The American Diabetes Association 2026 Scientific Sessions, held in June, included new CagriSema data from the REIMAGINE program. Where REDEFINE enrolled adults with obesity primarily without type 2 diabetes, REIMAGINE studied CagriSema in T2D patients across the full glycemic spectrum.

The REIMAGINE results showed CagriSema reducing HbA1c across multiple T2D subtypes, paired with meaningful weight loss. For clinicians managing type 2 diabetes, that changes the frame. The obesity weight loss headline matters. Glycemic control, cardiovascular risk reduction, and liver outcomes matter too, often more for their specific patients.

Tirzepatide's T2D case is already well established through the SURPASS program and its approval for type 2 diabetes. REIMAGINE gives CagriSema a competing argument in that population. The full published dataset from REIMAGINE is not yet out as of late June 2026. Conference results are preliminary. But they establish that the CagriSema story in T2D is not closed by the REDEFINE 4 obesity headline.

One is approved; one is not

Tirzepatide is in pharmacies. CagriSema is not. Novo Nordisk filed for FDA approval in December 2025 based on REDEFINE 1 and REDEFINE 2. The standard FDA review timeline is 10 to 12 months, which puts a decision in late 2026 under the most optimistic scenario. That timeline can extend.

Cost is also unsettled for CagriSema. Tirzepatide's brand pricing is established, and compounded tirzepatide is available through licensed 503A pharmacies at meaningfully lower prices in most states. CagriSema will not have a compounded version at launch. What Novo Nordisk charges, and how insurance covers it, will shape real-world uptake more than the REDEFINE 4 weight loss numbers once the drug eventually reaches pharmacies.

Where each drug fits right now

For most people who need treatment today, tirzepatide is the stronger choice. The REDEFINE 4 head-to-head confirmed it on the primary outcome. It is approved and available.

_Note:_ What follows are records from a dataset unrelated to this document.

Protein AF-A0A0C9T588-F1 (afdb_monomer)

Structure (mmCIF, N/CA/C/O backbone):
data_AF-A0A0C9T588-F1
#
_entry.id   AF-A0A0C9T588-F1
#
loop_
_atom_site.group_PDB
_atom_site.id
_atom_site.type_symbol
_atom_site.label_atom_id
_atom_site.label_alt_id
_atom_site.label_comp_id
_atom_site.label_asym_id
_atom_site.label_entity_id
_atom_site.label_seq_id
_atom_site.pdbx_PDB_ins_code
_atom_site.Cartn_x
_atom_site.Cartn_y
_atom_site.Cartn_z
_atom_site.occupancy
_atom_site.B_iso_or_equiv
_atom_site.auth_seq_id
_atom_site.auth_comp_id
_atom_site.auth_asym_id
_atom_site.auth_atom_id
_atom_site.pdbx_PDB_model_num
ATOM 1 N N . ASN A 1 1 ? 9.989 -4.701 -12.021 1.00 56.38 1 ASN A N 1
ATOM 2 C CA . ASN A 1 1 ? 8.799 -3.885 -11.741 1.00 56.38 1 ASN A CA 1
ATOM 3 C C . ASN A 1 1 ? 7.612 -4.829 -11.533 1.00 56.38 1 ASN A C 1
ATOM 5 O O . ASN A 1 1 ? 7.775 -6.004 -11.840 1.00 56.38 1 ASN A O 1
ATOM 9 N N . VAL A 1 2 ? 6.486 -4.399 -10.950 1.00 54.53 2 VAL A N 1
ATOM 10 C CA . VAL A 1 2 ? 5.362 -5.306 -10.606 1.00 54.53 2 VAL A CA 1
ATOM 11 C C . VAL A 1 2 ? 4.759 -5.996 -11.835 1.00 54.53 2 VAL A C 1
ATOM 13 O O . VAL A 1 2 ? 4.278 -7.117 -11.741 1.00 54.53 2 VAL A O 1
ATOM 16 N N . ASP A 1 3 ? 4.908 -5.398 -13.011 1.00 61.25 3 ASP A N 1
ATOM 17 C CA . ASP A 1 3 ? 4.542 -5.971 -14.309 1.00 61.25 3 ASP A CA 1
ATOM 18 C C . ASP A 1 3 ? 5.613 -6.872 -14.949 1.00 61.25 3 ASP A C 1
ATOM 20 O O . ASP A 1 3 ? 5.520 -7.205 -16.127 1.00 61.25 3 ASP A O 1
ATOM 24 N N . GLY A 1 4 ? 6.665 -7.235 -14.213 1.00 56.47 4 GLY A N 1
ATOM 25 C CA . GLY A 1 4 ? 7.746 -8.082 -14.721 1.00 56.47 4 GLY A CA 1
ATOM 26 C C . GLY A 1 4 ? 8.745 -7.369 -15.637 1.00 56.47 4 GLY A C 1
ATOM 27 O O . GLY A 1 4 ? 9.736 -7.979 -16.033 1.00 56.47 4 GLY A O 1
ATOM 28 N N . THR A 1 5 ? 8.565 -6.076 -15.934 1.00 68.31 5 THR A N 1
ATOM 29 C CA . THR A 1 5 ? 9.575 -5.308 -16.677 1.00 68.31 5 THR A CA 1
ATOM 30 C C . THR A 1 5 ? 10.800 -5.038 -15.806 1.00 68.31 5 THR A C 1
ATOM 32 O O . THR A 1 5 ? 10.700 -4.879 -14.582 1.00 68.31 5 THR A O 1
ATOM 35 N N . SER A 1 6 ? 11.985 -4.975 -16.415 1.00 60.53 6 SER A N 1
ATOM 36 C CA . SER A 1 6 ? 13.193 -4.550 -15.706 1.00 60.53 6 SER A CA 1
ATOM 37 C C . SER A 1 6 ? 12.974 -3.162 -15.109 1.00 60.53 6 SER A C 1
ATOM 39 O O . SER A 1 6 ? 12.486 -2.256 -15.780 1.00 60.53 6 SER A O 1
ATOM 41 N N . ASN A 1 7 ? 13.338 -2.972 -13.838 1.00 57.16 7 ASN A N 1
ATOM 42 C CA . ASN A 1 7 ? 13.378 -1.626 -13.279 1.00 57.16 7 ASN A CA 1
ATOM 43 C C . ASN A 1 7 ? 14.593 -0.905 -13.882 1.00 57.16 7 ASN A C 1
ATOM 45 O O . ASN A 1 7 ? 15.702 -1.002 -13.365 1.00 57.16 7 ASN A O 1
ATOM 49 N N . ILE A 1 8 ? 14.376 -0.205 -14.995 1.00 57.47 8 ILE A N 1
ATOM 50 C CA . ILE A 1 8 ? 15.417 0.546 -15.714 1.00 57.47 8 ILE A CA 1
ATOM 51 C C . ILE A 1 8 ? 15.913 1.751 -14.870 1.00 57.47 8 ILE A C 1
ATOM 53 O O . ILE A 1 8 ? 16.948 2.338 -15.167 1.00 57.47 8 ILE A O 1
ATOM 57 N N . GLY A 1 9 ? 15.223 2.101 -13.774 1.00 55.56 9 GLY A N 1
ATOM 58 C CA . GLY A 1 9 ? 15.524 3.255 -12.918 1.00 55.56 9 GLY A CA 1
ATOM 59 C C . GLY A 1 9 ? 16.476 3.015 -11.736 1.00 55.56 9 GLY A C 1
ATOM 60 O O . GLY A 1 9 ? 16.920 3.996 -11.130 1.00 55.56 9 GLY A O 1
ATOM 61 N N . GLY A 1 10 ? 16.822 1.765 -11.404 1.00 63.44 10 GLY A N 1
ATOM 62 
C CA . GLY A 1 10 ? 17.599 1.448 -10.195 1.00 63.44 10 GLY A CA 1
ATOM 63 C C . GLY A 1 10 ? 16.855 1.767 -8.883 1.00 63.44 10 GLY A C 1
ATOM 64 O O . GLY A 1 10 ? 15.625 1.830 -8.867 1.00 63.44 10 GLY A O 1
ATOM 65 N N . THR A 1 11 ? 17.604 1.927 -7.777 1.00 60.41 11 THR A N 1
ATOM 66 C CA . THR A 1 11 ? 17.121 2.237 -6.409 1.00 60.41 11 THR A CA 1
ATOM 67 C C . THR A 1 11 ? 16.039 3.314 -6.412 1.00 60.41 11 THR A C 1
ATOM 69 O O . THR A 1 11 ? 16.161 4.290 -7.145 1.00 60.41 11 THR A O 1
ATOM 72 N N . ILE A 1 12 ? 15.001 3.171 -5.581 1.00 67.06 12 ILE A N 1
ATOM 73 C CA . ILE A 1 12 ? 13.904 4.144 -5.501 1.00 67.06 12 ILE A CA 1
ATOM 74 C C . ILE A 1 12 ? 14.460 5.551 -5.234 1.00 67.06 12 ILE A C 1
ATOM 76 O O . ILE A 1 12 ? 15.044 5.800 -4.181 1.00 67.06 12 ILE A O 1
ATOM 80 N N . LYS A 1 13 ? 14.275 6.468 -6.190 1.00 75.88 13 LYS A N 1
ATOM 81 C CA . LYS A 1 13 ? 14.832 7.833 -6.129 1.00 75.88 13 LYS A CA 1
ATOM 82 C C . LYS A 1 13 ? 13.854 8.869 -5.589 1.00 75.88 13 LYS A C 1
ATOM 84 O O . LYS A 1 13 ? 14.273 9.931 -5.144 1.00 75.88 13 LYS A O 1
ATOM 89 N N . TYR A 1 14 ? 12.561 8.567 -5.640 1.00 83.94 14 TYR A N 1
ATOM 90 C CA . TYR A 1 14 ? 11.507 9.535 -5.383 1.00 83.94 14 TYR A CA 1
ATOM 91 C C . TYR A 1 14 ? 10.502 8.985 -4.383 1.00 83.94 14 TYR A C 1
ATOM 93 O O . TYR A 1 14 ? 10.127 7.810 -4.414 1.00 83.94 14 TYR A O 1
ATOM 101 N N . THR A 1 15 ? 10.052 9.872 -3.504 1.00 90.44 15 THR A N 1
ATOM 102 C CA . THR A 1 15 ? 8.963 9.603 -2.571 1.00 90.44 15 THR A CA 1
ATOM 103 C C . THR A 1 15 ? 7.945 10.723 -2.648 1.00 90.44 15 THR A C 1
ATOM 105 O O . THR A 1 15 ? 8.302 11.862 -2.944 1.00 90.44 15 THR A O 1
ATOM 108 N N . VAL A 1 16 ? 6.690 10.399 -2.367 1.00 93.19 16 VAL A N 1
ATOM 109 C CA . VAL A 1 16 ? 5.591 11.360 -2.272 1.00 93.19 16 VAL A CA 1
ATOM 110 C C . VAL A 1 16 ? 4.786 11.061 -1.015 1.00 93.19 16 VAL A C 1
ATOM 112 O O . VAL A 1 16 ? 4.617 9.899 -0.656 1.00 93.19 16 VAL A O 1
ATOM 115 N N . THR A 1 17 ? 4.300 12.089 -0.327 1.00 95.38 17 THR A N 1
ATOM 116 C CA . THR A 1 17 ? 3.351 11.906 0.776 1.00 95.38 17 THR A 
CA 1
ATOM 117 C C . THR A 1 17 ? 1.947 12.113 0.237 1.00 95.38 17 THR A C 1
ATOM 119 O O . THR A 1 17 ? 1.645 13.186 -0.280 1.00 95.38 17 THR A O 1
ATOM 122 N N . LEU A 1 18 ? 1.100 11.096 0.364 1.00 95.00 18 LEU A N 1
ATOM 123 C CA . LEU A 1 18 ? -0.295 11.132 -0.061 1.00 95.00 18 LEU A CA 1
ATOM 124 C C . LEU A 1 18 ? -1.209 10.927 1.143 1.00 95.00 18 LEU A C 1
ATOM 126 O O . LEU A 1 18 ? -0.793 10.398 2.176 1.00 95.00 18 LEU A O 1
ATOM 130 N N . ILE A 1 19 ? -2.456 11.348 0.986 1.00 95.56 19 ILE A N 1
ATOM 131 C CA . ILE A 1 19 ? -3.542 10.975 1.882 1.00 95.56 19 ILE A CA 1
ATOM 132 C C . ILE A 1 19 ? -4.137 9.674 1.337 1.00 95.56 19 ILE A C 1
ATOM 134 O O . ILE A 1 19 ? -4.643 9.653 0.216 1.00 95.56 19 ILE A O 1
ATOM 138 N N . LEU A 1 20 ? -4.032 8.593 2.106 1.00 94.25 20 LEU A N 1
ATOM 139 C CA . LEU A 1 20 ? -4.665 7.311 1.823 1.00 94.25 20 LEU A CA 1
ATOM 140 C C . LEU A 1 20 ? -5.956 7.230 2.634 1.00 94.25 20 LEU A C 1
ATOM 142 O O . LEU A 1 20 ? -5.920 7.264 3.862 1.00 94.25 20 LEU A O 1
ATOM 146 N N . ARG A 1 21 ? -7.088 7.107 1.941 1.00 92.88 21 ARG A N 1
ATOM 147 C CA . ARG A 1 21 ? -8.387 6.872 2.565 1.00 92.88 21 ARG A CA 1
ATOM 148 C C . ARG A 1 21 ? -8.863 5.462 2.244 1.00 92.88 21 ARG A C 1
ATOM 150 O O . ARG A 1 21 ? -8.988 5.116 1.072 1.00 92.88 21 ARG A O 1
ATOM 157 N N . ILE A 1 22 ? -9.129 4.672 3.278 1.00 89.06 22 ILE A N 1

Compounded versions reduce cost access significantly. The data from SURMOUNT-1 through REDEFINE 4 consistently puts tirzepatide ahead on weight loss numbers. If you are deciding what to start, tirzepatide is where the evidence points.

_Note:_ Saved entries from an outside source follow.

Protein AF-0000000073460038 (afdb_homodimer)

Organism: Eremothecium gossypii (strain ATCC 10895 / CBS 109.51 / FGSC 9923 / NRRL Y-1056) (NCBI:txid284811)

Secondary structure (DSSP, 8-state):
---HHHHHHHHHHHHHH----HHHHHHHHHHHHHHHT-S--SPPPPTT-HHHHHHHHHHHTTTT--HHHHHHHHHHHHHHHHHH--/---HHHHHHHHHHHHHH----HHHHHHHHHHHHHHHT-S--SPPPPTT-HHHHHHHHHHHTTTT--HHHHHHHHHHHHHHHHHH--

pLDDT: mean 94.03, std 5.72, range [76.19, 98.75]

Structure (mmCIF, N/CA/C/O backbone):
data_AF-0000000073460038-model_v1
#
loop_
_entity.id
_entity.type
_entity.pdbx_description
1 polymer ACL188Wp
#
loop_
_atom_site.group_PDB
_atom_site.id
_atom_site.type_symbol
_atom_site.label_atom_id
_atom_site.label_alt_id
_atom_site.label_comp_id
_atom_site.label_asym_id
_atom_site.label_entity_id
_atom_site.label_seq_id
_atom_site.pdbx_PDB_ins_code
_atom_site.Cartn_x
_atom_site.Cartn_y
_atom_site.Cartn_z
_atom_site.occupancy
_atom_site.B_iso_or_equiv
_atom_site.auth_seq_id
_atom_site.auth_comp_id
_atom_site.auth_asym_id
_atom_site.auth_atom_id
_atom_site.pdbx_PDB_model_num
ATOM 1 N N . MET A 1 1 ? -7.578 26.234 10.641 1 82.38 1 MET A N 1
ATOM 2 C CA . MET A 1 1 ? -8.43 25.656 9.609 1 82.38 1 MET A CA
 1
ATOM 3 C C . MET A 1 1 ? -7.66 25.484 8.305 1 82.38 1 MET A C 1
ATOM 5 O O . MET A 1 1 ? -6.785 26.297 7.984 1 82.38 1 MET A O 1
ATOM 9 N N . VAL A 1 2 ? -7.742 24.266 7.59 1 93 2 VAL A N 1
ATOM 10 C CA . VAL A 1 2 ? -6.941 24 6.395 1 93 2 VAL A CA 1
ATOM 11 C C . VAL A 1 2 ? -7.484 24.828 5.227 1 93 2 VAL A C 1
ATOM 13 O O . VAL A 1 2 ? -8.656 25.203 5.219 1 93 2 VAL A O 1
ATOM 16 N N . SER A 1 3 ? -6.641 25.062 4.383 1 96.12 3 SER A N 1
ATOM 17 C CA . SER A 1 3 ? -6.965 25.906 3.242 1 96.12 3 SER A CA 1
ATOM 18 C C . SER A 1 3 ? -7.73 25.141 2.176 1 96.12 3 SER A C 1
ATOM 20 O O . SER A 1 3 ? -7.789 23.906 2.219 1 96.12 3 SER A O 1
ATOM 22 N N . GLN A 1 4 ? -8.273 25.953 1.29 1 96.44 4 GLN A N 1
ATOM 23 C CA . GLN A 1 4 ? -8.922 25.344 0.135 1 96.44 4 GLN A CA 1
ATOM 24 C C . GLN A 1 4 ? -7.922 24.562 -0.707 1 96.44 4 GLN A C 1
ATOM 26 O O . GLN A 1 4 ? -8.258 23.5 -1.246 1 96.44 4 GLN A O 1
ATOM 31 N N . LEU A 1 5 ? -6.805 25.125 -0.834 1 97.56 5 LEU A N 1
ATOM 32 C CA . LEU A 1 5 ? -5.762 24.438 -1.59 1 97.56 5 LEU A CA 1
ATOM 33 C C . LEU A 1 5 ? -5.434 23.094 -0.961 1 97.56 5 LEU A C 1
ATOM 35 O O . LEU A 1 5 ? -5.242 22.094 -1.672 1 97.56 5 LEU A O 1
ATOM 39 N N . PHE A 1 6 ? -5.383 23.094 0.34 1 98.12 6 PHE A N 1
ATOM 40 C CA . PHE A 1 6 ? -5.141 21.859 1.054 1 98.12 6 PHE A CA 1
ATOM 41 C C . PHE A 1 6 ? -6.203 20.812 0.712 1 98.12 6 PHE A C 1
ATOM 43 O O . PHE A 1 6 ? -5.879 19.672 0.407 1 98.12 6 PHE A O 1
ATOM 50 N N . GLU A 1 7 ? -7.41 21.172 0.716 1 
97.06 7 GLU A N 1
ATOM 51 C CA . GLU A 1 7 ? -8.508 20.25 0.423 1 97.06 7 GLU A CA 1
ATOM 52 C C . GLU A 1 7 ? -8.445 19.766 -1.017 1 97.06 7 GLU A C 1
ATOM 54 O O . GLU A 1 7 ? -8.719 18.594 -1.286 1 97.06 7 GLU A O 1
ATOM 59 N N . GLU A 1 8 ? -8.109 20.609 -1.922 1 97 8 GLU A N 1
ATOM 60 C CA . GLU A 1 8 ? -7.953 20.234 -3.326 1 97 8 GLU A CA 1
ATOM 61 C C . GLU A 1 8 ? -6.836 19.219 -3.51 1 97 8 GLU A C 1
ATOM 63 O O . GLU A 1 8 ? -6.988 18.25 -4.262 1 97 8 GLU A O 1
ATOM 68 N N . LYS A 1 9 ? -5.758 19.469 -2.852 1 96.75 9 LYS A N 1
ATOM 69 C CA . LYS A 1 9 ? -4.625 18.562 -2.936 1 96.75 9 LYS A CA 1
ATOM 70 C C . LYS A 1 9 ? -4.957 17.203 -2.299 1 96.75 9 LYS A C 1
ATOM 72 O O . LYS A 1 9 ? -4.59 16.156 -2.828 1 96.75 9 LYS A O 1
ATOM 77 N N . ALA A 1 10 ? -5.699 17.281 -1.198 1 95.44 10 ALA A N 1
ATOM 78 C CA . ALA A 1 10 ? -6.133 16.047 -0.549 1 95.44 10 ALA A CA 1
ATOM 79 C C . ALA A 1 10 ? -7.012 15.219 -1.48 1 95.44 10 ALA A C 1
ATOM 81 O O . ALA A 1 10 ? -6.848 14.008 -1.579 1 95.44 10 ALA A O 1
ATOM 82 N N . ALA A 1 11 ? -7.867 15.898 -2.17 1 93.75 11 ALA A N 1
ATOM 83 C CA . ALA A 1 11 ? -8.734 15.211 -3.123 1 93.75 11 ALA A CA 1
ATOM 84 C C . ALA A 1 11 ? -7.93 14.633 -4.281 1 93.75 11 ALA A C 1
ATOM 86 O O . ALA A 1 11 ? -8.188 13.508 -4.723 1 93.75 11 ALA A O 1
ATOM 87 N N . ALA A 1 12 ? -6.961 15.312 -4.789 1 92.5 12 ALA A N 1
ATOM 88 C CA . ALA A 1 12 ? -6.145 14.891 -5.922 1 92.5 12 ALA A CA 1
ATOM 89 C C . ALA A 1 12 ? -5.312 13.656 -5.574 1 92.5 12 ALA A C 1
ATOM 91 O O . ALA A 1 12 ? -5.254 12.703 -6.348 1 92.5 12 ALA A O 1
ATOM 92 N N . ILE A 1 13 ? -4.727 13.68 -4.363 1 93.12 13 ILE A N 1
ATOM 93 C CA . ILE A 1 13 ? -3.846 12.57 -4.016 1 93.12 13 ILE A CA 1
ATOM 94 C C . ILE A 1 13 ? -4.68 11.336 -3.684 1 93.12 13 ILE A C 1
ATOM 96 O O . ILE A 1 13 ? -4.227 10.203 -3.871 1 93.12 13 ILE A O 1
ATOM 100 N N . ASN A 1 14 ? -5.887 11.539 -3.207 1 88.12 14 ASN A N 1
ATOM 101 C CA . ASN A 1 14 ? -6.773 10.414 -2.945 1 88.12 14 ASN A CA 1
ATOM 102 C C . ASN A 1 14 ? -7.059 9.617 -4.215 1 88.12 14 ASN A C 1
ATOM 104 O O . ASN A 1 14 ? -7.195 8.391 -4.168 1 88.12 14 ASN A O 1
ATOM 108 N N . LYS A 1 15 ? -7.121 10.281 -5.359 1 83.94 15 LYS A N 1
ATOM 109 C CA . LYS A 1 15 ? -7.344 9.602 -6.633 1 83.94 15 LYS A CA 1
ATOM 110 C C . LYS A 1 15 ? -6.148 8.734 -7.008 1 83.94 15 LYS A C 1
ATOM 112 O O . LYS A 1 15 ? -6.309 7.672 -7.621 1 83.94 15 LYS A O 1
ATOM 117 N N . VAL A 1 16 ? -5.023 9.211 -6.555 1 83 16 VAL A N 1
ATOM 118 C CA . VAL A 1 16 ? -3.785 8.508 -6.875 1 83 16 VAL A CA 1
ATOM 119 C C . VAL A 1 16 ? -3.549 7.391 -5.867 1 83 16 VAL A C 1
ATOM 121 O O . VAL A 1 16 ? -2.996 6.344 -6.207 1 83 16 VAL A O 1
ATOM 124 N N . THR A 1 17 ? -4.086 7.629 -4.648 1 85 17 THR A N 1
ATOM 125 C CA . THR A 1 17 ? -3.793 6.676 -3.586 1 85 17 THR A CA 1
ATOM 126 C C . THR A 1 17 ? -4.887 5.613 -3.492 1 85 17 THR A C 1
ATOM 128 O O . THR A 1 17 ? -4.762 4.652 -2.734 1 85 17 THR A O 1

CagriSema will matter when it launches. Not because it beats tirzepatide on average, but because metabolic drug response varies across patients. Some people respond poorly to GIP agonism. The amylin pathway is genuinely different. Prescribers will have a new option for patients who try tirzepatide and plateau early or do not tolerate it well.

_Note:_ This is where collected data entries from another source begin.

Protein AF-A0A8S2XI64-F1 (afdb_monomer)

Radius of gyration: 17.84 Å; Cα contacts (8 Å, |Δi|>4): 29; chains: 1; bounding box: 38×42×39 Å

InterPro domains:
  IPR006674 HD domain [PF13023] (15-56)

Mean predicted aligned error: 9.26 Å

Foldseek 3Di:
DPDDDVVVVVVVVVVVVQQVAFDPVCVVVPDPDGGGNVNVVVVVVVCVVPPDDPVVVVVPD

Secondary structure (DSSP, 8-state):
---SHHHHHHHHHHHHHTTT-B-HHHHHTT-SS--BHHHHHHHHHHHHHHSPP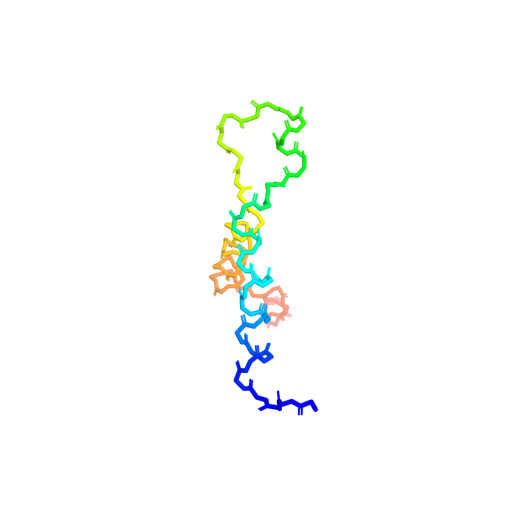TTTGGG--

Organism: NCBI:txid392030

pLDDT: mean 81.73, std 14.88, range [43.66, 96.31]

Structure (mmCIF, N/CA/C/O backbone):
data_AF-A0A8S2XI64-F1
#
_entry.id   AF-A0A8S2XI64-F1
#
loop_
_atom_site.group_PDB
_atom_site.id
_atom_site.type_symbol
_atom_site.label_atom_id
_atom_site.label_alt_id
_atom_site.label_comp_id
_atom_site.label_asym_id
_atom_site.label_entity_id
_atom_site.label_seq_id
_atom_site.pdbx_PDB_ins_code
_atom_site.Cartn_x
_atom_site.Cartn_y
_atom_site.Cartn_z
_atom_site.occupancy
_atom_site.B_iso_or_equiv
_atom_site.auth_seq_id
_atom_site.auth_comp_id
_atom_site.auth_asym_id
_atom_site.auth_atom_id
_atom_site.pdbx_PDB_model_num
ATOM 1 N N . MET A 1 1 ? -15.546 6.953 22.762 1.00 46.94 1 MET A N 1
ATOM 2 C CA . MET A 1 1 ? -14.855 6.354 21.603 1.00 46.94 1 MET A CA 1
ATOM 3 C C . MET A 1 1 ? -15.758 5.246 21.099 1.00 46.94 1 MET A C 1
ATOM 5 O O . MET A 1 1 ? -15.901 4.264 21.811 1.00 46.94 1 MET A O 1
ATOM 9 N N . ASN A 1 2 ? -16.464 5.461 19.983 1.00 53.34 2 ASN A N 1
ATOM 10 C CA . ASN A 1 2 ? -17.334 4.438 19.400 1.00 53.34 2 ASN A CA 1
ATOM 11 C C . ASN A 1 2 ? -16.452 3.377 18.744 1.00 53.34 2 ASN A C 1
ATOM 13 O O . ASN A 1 2 ? -15.808 3.603 17.723 1.00 53.34 2 ASN A O 1
ATOM 17 N N . THR A 1 3 ? -16.354 2.255 19.436 1.00 68.00 3 THR A N 1
ATOM 18 C CA . THR A 1 3 ? -15.559 1.085 19.096 1.00 68.00 3 THR A CA 1
ATOM 19 C C . THR A 1 3 ? -16.182 0.298 17.940 1.00 68.00 3 THR A C 1
ATOM 21 O O . THR A 1 3 ? -17.398 0.248 17.769 1.00 68.00 3 THR A O 1
ATOM 24 N N . ASP A 1 4 ? -15.292 -0.313 17.161 1.00 74.12 4 ASP A N 1
ATOM 25 C CA . ASP A 1 4 ? -15.484 -1.245 16.046 1.00 74.12 4 ASP A CA 1
ATOM 26 C C . ASP A 1 4 ? -15.735 -0.676 14.639 1.00 74.12 4 ASP A C 1
ATOM 28 O O . ASP A 1 4 ? -14.805 -0.694 13.832 1.00 74.12 4 ASP A O 1
ATOM 32 N N . MET A 1 5 ? -16.919 -0.179 14.267 1.00 82.19 5 MET A N 1
ATOM 33 C CA . MET A 1 5 ? -17.204 0.028 12.828 1.00 82.19 5 MET A CA 1
ATOM 34 C C . MET A 1 5 ? -16.613 1.315 12.226 1.00 82.19 5 MET A C 1
ATOM 36 O O . MET A 1 5 ? -16.056 1.281 11.126 1.00 82.19 5 MET A O 1
ATOM 40 N N . GLU A 1 6 ? -16.702 2.440 12.938 1.00 87.62 6 GLU A N 1
ATOM 41 C CA . GLU A 1 6 ? -16.159 3.727 12.472 1.00 87.62 6 GLU A CA 1
ATOM 42 C C . GLU A 1 6 ? -14.628 3.682 12.381 1.00 87.62 6 GLU A C 1
ATOM 44 O O . GLU A 1 6 ? -14.054 4.097 11.375 1.00 87.62 6 GLU A O 1
ATOM 49 N N . GLY A 1 7 ? -13.970 3.080 13.378 1.00 91.56 7 GLY A N 1
ATOM 50 C CA . GLY A 1 7 ? -12.515 2.918 13.393 1.00 91.56 7 GLY A CA 1
ATOM 51 C C . GLY A 1 7 ? -11.995 1.987 12.293 1.00 91.56 7 GLY A C 1
ATOM 52 O O . GLY A 1 7 ? -10.973 2.278 11.670 1.00 91.56 7 GLY A O 1
ATOM 53 N N . VAL A 1 8 ? -12.708 0.894 11.990 1.00 94.06 8 VAL A N 1
ATOM 54 C CA . VAL A 1 8 ? -12.341 0.005 10.873 1.00 94.06 8 VAL A CA 1
ATOM 55 C C . VAL A 1 8 ? -12.513 0.715 9.533 1.00 94.06 8 VAL A C 1
ATOM 57 O O . VAL A 1 8 ? -11.647 0.594 8.667 1.00 94.06 8 VAL A O 1
ATOM 60 N N . LEU A 1 9 ? -13.588 1.486 9.350 1.00 94.88 9 LEU A N 1
ATOM 61 C CA . LEU A 1 9 ? -13.780 2.257 8.125 1.00 94.88 9 LEU A CA 1
ATOM 62 C C . LEU A 1 9 ? -12.668 3.297 7.943 1.00 94.88 9 LEU A C 1
ATOM 64 O O . LEU A 1 9 ? -12.098 3.393 6.856 1.00 94.88 9 LEU A O 1
ATOM 68 N N . GLU A 1 10 ? -12.315 4.028 9.000 1.00 95.31 10 GLU A N 1
ATOM 69 C CA . GLU A 1 10 ? -11.223 5.001 8.971 1.00 95.31 10 GLU A CA 1
ATOM 70 C C . GLU A 1 10 ? -9.887 4.331 8.606 1.00 95.31 10 GLU A C 1
ATOM 72 O O . GLU A 1 10 ? -9.171 4.784 7.710 1.00 95.31 10 GLU A O 1
ATOM 77 N N . PHE A 1 11 ? -9.595 3.179 9.210 1.00 95.38 11 PHE A N 1
ATOM 78 C CA . PHE A 1 11 ? -8.418 2.380 8.885 1.00 95.38 11 PHE A CA 1
ATOM 79 C C . PHE A 1 11 ? -8.385 1.939 7.412 1.00 95.38 11 PHE A C 1
ATOM 81 O O . PHE A 1 11 ? -7.361 2.081 6.737 1.00 95.38 11 PHE A O 1
ATOM 88 N N . LEU A 1 12 ? -9.505 1.449 6.874 1.00 95.56 12 LEU A N 1
ATOM 89 C CA . LEU A 1 12 ? -9.605 1.051 5.466 1.00 95.56 12 LEU A CA 1
ATOM 90 C C . LEU A 1 12 ? -9.424 2.245 4.517 1.00 95.56 12 LEU A C 1
ATOM 92 O O . LEU A 1 12 ? -8.809 2.101 3.455 1.00 95.56 12 LEU A O 1
ATOM 96 N N . LEU A 1 13 ? -9.906 3.430 4.900 1.00 95.56 13 LEU A N 1
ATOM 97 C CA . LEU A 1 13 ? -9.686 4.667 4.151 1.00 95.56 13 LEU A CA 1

The bigger picture: both drugs are better than semaglutide alone. For someone on Wegovy for two years wondering what comes next, either CagriSema or tirzepatide represents a meaningful step forward. The jump from semaglutide to the next generation is roughly 6 to 10 percentage points of additional weight loss. That is the generation shift that matters most for existing GLP-1 users.

One generation further out, retatrutide posted 28.3% weight loss in TRIUMPH-1 with 2,339 adults. That is ahead of both CagriSema and tirzepatide at comparable durations. The full TRIUMPH-1 data is covered separately, but it frames where the drug class is heading.

For the current comparison: tirzepatide leads CagriSema by 2.5 points in the only direct trial that exists. Until the REIMAGINE published data changes that picture, or until CagriSema earns FDA approval and launches at a price that works, tirzepatide is the call.